Диодем расстегнул воротник рубашки, который, казалось, душил его. Вытер тыльной стороной ладони лоб, покрытый потом, бросил на меня испуганный взгляд, перевел глаза на чашку, отпил из нее глоток, снова посмотрел на меня, бегло, опять опустил их и сказал почти шепотом:

– Но ты-то, Бродек… Ты-то?

XXXI

Я знаю, как страх может изменить человека.

Прежде мне это было неизвестно, но я узнал. В лагере. Я видел, как люди вопили, бились головой о каменную стену, бросались на колючую проволоку с острыми, как бритва, шипами. Видел, как они делают в штаны, блюют, полностью опустошают себя, извлекают из своего тела всякую жидкость, мокроты, газы. Я видел тех, кто молился, и других, кто отрекся от имени Божьего, осыпал его проклятьями, марал нечистотами. Я даже видел одного человека, умершего от страха. Однажды утром охранники, хорошенько позабавившись, выбрали его ближайшим кандидатом на повешение. И когда один из них остановился перед ним и сказал ему со смехом: «Du!», человек остался недвижим. Его лицо не выдало никакого волнения, никакого смятения, никакой мысли. А когда с лица охранника стала сползать ухмылка и он замахнулся своей палкой, человек рухнул замертво еще до того, как к нему прикоснулись.

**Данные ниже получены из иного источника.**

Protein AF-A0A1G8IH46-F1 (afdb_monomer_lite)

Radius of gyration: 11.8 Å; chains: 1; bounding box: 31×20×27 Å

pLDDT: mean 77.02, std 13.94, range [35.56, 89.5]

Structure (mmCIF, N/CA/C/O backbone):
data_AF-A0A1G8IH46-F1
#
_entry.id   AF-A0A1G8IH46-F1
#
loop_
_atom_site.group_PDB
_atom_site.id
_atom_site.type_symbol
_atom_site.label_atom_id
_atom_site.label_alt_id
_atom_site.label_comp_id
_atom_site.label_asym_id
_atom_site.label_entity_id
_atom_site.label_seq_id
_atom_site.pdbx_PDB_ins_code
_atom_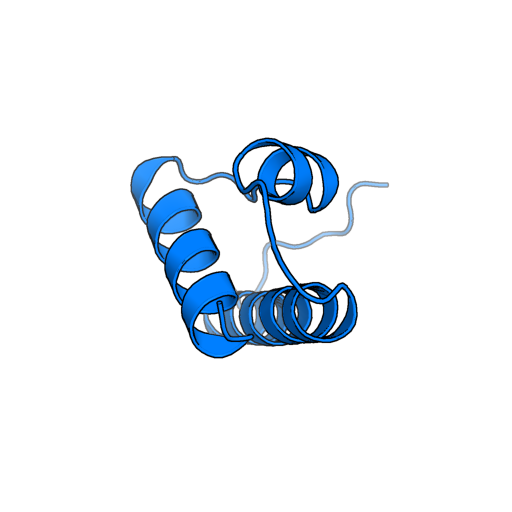site.Cartn_x
_atom_site.Cartn_y
_atom_site.Cartn_z
_atom_site.occupancy
_atom_site.B_iso_or_equiv
_atom_site.auth_seq_id
_atom_site.auth_comp_id
_atom_site.auth_asym_id
_atom_site.auth_atom_id
_atom_site.pdbx_PDB_model_num
ATOM 1 N N . MET A 1 1 ? 10.183 2.566 -8.865 1.00 74.25 1 MET A N 1
ATOM 2 C CA . MET A 1 1 ? 9.508 2.580 -7.550 1.00 74.25 1 MET A CA 1
ATOM 3 C C . MET A 1 1 ? 9.407 1.141 -7.072 1.00 74.25 1 MET A C 1
ATOM 5 O O . MET A 1 1 ? 9.105 0.299 -7.908 1.00 74.25 1 MET A O 1
ATOM 9 N N . THR A 1 2 ? 9.731 0.851 -5.810 1.00 86.62 2 THR A N 1
ATOM 10 C CA . THR A 1 2 ? 9.710 -0.526 -5.276 1.00 86.62 2 THR A CA 1
ATOM 11 C C . THR A 1 2 ? 8.336 -0.907 -4.721 1.00 86.62 2 THR A C 1
ATOM 13 O O . THR A 1 2 ? 7.537 -0.028 -4.392 1.00 86.62 2 THR A O 1
ATOM 16 N N . ALA A 1 3 ? 8.077 -2.202 -4.555 1.00 85.88 3 ALA A N 1
ATOM 17 C CA . ALA A 1 3 ? 6.866 -2.745 -3.939 1.00 85.88 3 ALA A CA 1
ATOM 18 C C . ALA A 1 3 ? 6.578 -2.137 -2.554 1.00 85.88 3 ALA A C 1
ATOM 20 O O . ALA A 1 3 ? 5.434 -1.823 -2.228 1.00 85.88 3 ALA A O 1
ATOM 21 N N . GLU A 1 4 ? 7.616 -1.900 -1.752 1.00 88.25 4 GLU A N 1
ATOM 22 C CA . GLU A 1 4 ? 7.490 -1.266 -0.434 1.00 88.25 4 GLU A CA 1
ATOM 23 C C . GLU A 1 4 ? 7.026 0.191 -0.529 1.00 88.25 4 GLU A C 1
ATOM 25 O O . GLU A 1 4 ? 6.151 0.606 0.228 1.00 88.25 4 GLU A O 1
ATOM 30 N N . GLN A 1 5 ? 7.554 0.955 -1.491 1.00 87.44 5 GLN A N 1
ATOM 31 C CA . GLN A 1 5 ? 7.126 2.339 -1.733 1.00 87.44 5 GLN A CA 1
ATOM 32 C C . GLN A 1 5 ? 5.674 2.398 -2.217 1.00 87.44 5 GLN A C 1
ATOM 34 O O . GLN A 1 5 ? 4.924 3.285 -1.822 1.00 87.44 5 GLN A O 1
ATOM 39 N N . ILE A 1 6 ? 5.261 1.424 -3.031 1.00 87.12 6 ILE A N 1
ATOM 40 C CA . ILE A 1 6 ? 3.877 1.278 -3.496 1.00 87.12 6 ILE A CA 1
ATOM 41 C C . ILE A 1 6 ? 2.950 0.984 -2.319 1.00 87.12 6 ILE A C 1
ATOM 43 O O . ILE A 1 6 ? 1.940 1.660 -2.143 1.00 87.12 6 ILE A O 1
ATOM 47 N N . CYS A 1 7 ? 3.320 0.021 -1.475 1.00 88.50 7 CYS A N 1
ATOM 48 C CA . CYS A 1 7 ? 2.576 -0.311 -0.266 1.00 88.50 7 CYS A CA 1
ATOM 49 C C . CYS A 1 7 ? 2.460 0.897 0.675 1.00 88.50 7 CYS A C 1
ATOM 51 O O . CYS A 1 7 ? 1.378 1.174 1.187 1.00 88.50 7 CYS A O 1
ATOM 53 N N . GLN A 1 8 ? 3.544 1.652 0.867 1.00 89.31 8 GLN A N 1
ATOM 54 C CA . GLN A 1 8 ? 3.534 2.856 1.694 1.00 89.31 8 GLN A CA 1
ATOM 55 C C . GLN A 1 8 ? 2.580 3.922 1.138 1.00 89.31 8 GLN A C 1
ATOM 57 O O . GLN A 1 8 ? 1.743 4.427 1.882 1.00 89.31 8 GLN A O 1
ATOM 62 N N . ALA A 1 9 ? 2.626 4.187 -0.169 1.00 87.44 9 ALA A N 1
ATOM 63 C CA . ALA A 1 9 ? 1.729 5.146 -0.809 1.00 87.44 9 ALA A CA 1
ATOM 64 C C . ALA A 1 9 ? 0.246 4.733 -0.696 1.00 87.44 9 ALA A C 1
ATOM 66 O O . ALA A 1 9 ? -0.622 5.578 -0.471 1.00 87.44 9 ALA A O 1
ATOM 67 N N . LEU A 1 10 ? -0.052 3.432 -0.807 1.00 86.50 10 LEU A N 1
ATOM 68 C CA . LEU A 1 10 ? -1.402 2.895 -0.598 1.00 86.50 10 LEU A CA 1
ATOM 69 C C . LEU A 1 10 ? -1.859 3.050 0.861 1.00 86.50 10 LEU A C 1
ATOM 71 O O . LEU A 1 10 ? -2.994 3.463 1.100 1.00 86.50 10 LEU A O 1
ATOM 75 N N . LYS A 1 11 ? -0.973 2.796 1.835 1.00 87.62 11 LYS A N 1
ATOM 76 C CA . LYS A 1 11 ? -1.248 3.024 3.265 1.00 87.62 11 LYS A CA 1
ATOM 77 C C . LYS A 1 11 ? -1.552 4.486 3.558 1.00 87.62 11 LYS A C 1
ATOM 79 O O . LYS A 1 11 ? -2.543 4.765 4.223 1.00 87.62 11 LYS A O 1
ATOM 84 N N . GLU A 1 12 ? -0.733 5.407 3.057 1.00 89.25 12 GLU A N 1
ATOM 85 C CA . GLU A 1 12 ? -0.932 6.845 3.257 1.00 89.25 12 GLU A CA 1
ATOM 86 C C . GLU A 1 12 ? -2.261 7.312 2.657 1.00 89.25 12 GLU A C 1
ATOM 88 O O . GLU A 1 12 ? -3.017 8.029 3.314 1.00 89.25 12 GLU A O 1
ATOM 93 N N . HIS A 1 13 ? -2.595 6.851 1.448 1.00 86.62 13 HIS A N 1
ATOM 94 C CA . HIS A 1 13 ? -3.881 7.166 0.833 1.00 86.62 13 HIS A CA 1
ATOM 95 C C . HIS A 1 13 ? -5.059 6.651 1.665 1.00 86.62 13 HIS A C 1
ATOM 97 O O . HIS A 1 13 ? -5.987 7.415 1.933 1.00 86.62 13 HIS A O 1
ATOM 103 N N . TYR A 1 14 ? -4.999 5.393 2.107 1.00 85.50 14 TYR A N 1
ATOM 104 C CA . TYR A 1 14 ? -6.031 4.792 2.947 1.00 85.50 14 TYR A CA 1
ATOM 105 C C . TYR A 1 14 ? -6.176 5.519 4.289 1.00 85.50 14 TYR A C 1
ATOM 107 O O . TYR A 1 14 ? -7.288 5.780 4.732 1.00 85.50 14 TYR A O 1
ATOM 115 N N . GLN A 1 15 ? -5.072 5.919 4.920 1.00 84.44 15 GLN A N 1
ATOM 116 C CA . GLN A 1 15 ? -5.105 6.675 6.176 1.00 84.44 15 GLN A CA 1
ATOM 117 C C . GLN A 1 15 ? -5.708 8.076 6.017 1.00 84.44 15 GLN A C 1
ATOM 119 O O . GLN A 1 15 ? -6.356 8.566 6.939 1.00 84.44 15 GLN A O 1
ATOM 124 N N . GLN A 1 16 ? -5.496 8.727 4.871 1.00 86.50 16 GLN A N 1
ATOM 125 C CA . GLN A 1 16 ? -5.996 10.079 4.616 1.00 86.50 16 GLN A CA 1
ATOM 126 C C . GLN A 1 16 ? -7.452 10.107 4.140 1.00 86.50 16 GLN A C 1
ATOM 128 O O . GLN A 1 16 ? -8.191 11.013 4.516 1.00 86.50 16 GLN A O 1
ATOM 133 N N . ASN A 1 17 ? -7.853 9.146 3.306 1.00 84.25 17 ASN A N 1
ATOM 134 C CA . ASN A 1 17 ? -9.150 9.158 2.621 1.00 84.25 17 ASN A CA 1
ATOM 135 C C . ASN A 1 17 ? -10.121 8.105 3.181 1.00 84.25 17 ASN A C 1
ATOM 137 O O . ASN A 1 17 ? -11.324 8.195 2.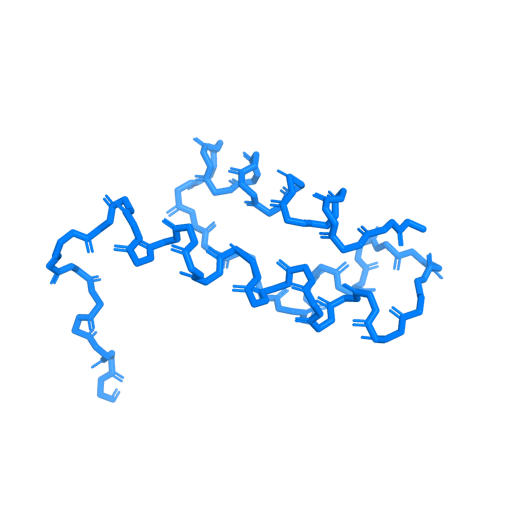963 1.00 84.25 17 ASN A O 1
ATOM 141 N N . GLY A 1 18 ? -9.622 7.118 3.933 1.00 80.62 18 GLY A N 1
ATOM 142 C CA . GLY A 1 18 ? -10.424 6.010 4.459 1.00 80.62 18 GLY A CA 1
ATOM 143 C C . GLY A 1 18 ? -10.868 5.003 3.394 1.00 80.62 18 GLY A C 1
ATOM 144 O O . GLY A 1 18 ? -11.684 4.133 3.685 1.00 80.62 18 GLY A O 1
ATOM 145 N N . GLU A 1 19 ? -10.349 5.112 2.170 1.00 82.69 19 GLU A N 1
ATOM 146 C CA . GLU A 1 19 ? -10.731 4.292 1.022 1.00 82.69 19 GLU A CA 1
ATOM 147 C C . GLU A 1 19 ? -9.530 3.561 0.414 1.00 82.69 19 GLU A C 1
ATOM 149 O O . GLU A 1 19 ? -8.379 4.003 0.492 1.00 82.69 19 GLU A O 1
ATOM 154 N N . ILE A 1 20 ? -9.800 2.390 -0.162 1.00 81.25 20 ILE A N 1
ATOM 155 C CA . ILE A 1 20 ? -8.795 1.586 -0.854 1.00 81.25 20 ILE A CA 1
ATOM 156 C C . ILE A 1 20 ? -8.706 2.091 -2.291 1.00 81.25 20 ILE A C 1
ATOM 158 O O . ILE A 1 20 ? -9.664 1.969 -3.050 1.00 81.25 20 ILE A O 1
ATOM 162 N N . MET A 1 21 ? -7.536 2.600 -2.676 1.00 78.12 21 MET A N 1
ATOM 163 C CA . MET A 1 21 ? -7.279 2.963 -4.069 1.00 78.12 21 MET A CA 1
ATOM 164 C C . MET A 1 21 ? -7.236 1.704 -4.938 1.00 78.12 21 MET A C 1
ATOM 166 O O . MET A 1 21 ? -6.513 0.753 -4.626 1.00 78.12 21 MET A O 1
ATOM 170 N N . SER A 1 22 ? -7.965 1.704 -6.055 1.00 73.25 22 SER A N 1
ATOM 171 C CA . SER A 1 22 ? -7.907 0.600 -7.013 1.00 73.25 22 SER A CA 1
ATOM 172 C C . SER A 1 22 ? -6.526 0.505 -7.668 1.00 73.25 22 SER A C 1
ATOM 174 O O . SER A 1 22 ? -5.873 1.516 -7.939 1.00 73.25 22 SER A O 1
ATOM 176 N N . GLN A 1 23 ? -6.103 -0.716 -8.018 1.00 70.81 23 GLN A N 1
ATOM 177 C CA . GLN A 1 23 ? -4.874 -0.955 -8.782 1.00 70.81 23 GLN A CA 1
ATOM 178 C C . GLN A 1 23 ? -4.819 -0.096 -10.049 1.00 70.81 23 GLN A C 1
ATOM 180 O O . GLN A 1 23 ? -3.765 0.432 -10.387 1.00 70.81 23 GLN A O 1
ATOM 185 N N . VAL A 1 24 ? -5.948 0.061 -10.745 1.00 72.88 24 VAL A N 1
ATOM 186 C CA . VAL A 1 24 ? -6.022 0.830 -11.995 1.00 72.88 24 VAL A CA 1
ATOM 187 C C . VAL A 1 24 ? -5.797 2.320 -11.746 1.00 72.88 24 VAL A C 1
ATOM 189 O O . VAL A 1 24 ? -5.074 2.963 -12.503 1.00 72.88 24 VAL A O 1
ATOM 192 N N . GLU A 1 25 ? -6.357 2.864 -10.669 1.00 78.81 25 GLU A N 1
ATOM 193 C CA . GLU A 1 25 ? -6.186 4.274 -10.305 1.00 78.81 25 GLU A CA 1
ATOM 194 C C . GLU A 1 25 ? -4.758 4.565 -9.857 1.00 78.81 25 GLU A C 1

Лагерь научил меня парадоксу: человек велик, но мы никогда не бываем на высоте самих себя. Эта невозможность неотделима от нашей природы. Совершая головокружительное путешествие вниз, преодолевая одну за одной ступени гнусной лестницы, ведущей в глубь Kazerskwir, я двигался не только к отрицанию собственной личности, но и к полному осознанию мотиваций моих палачей, равно и тех, кто им меня выдал. А это в некотором роде было уже наметкой прощения.

Превратил меня в жертву именно испытанный другими страх – гораздо более, нежели ненависть или любое другое чувство. Как раз потому, что страх схватил некоторых за горло, я и был отдан палачам, а этих самых палачей, этих людей, которые когда-то были такими же, как я, превратил в чудовищ тоже страх, заставив прорасти в них семена зла, которые они несли в себе – как и все мы.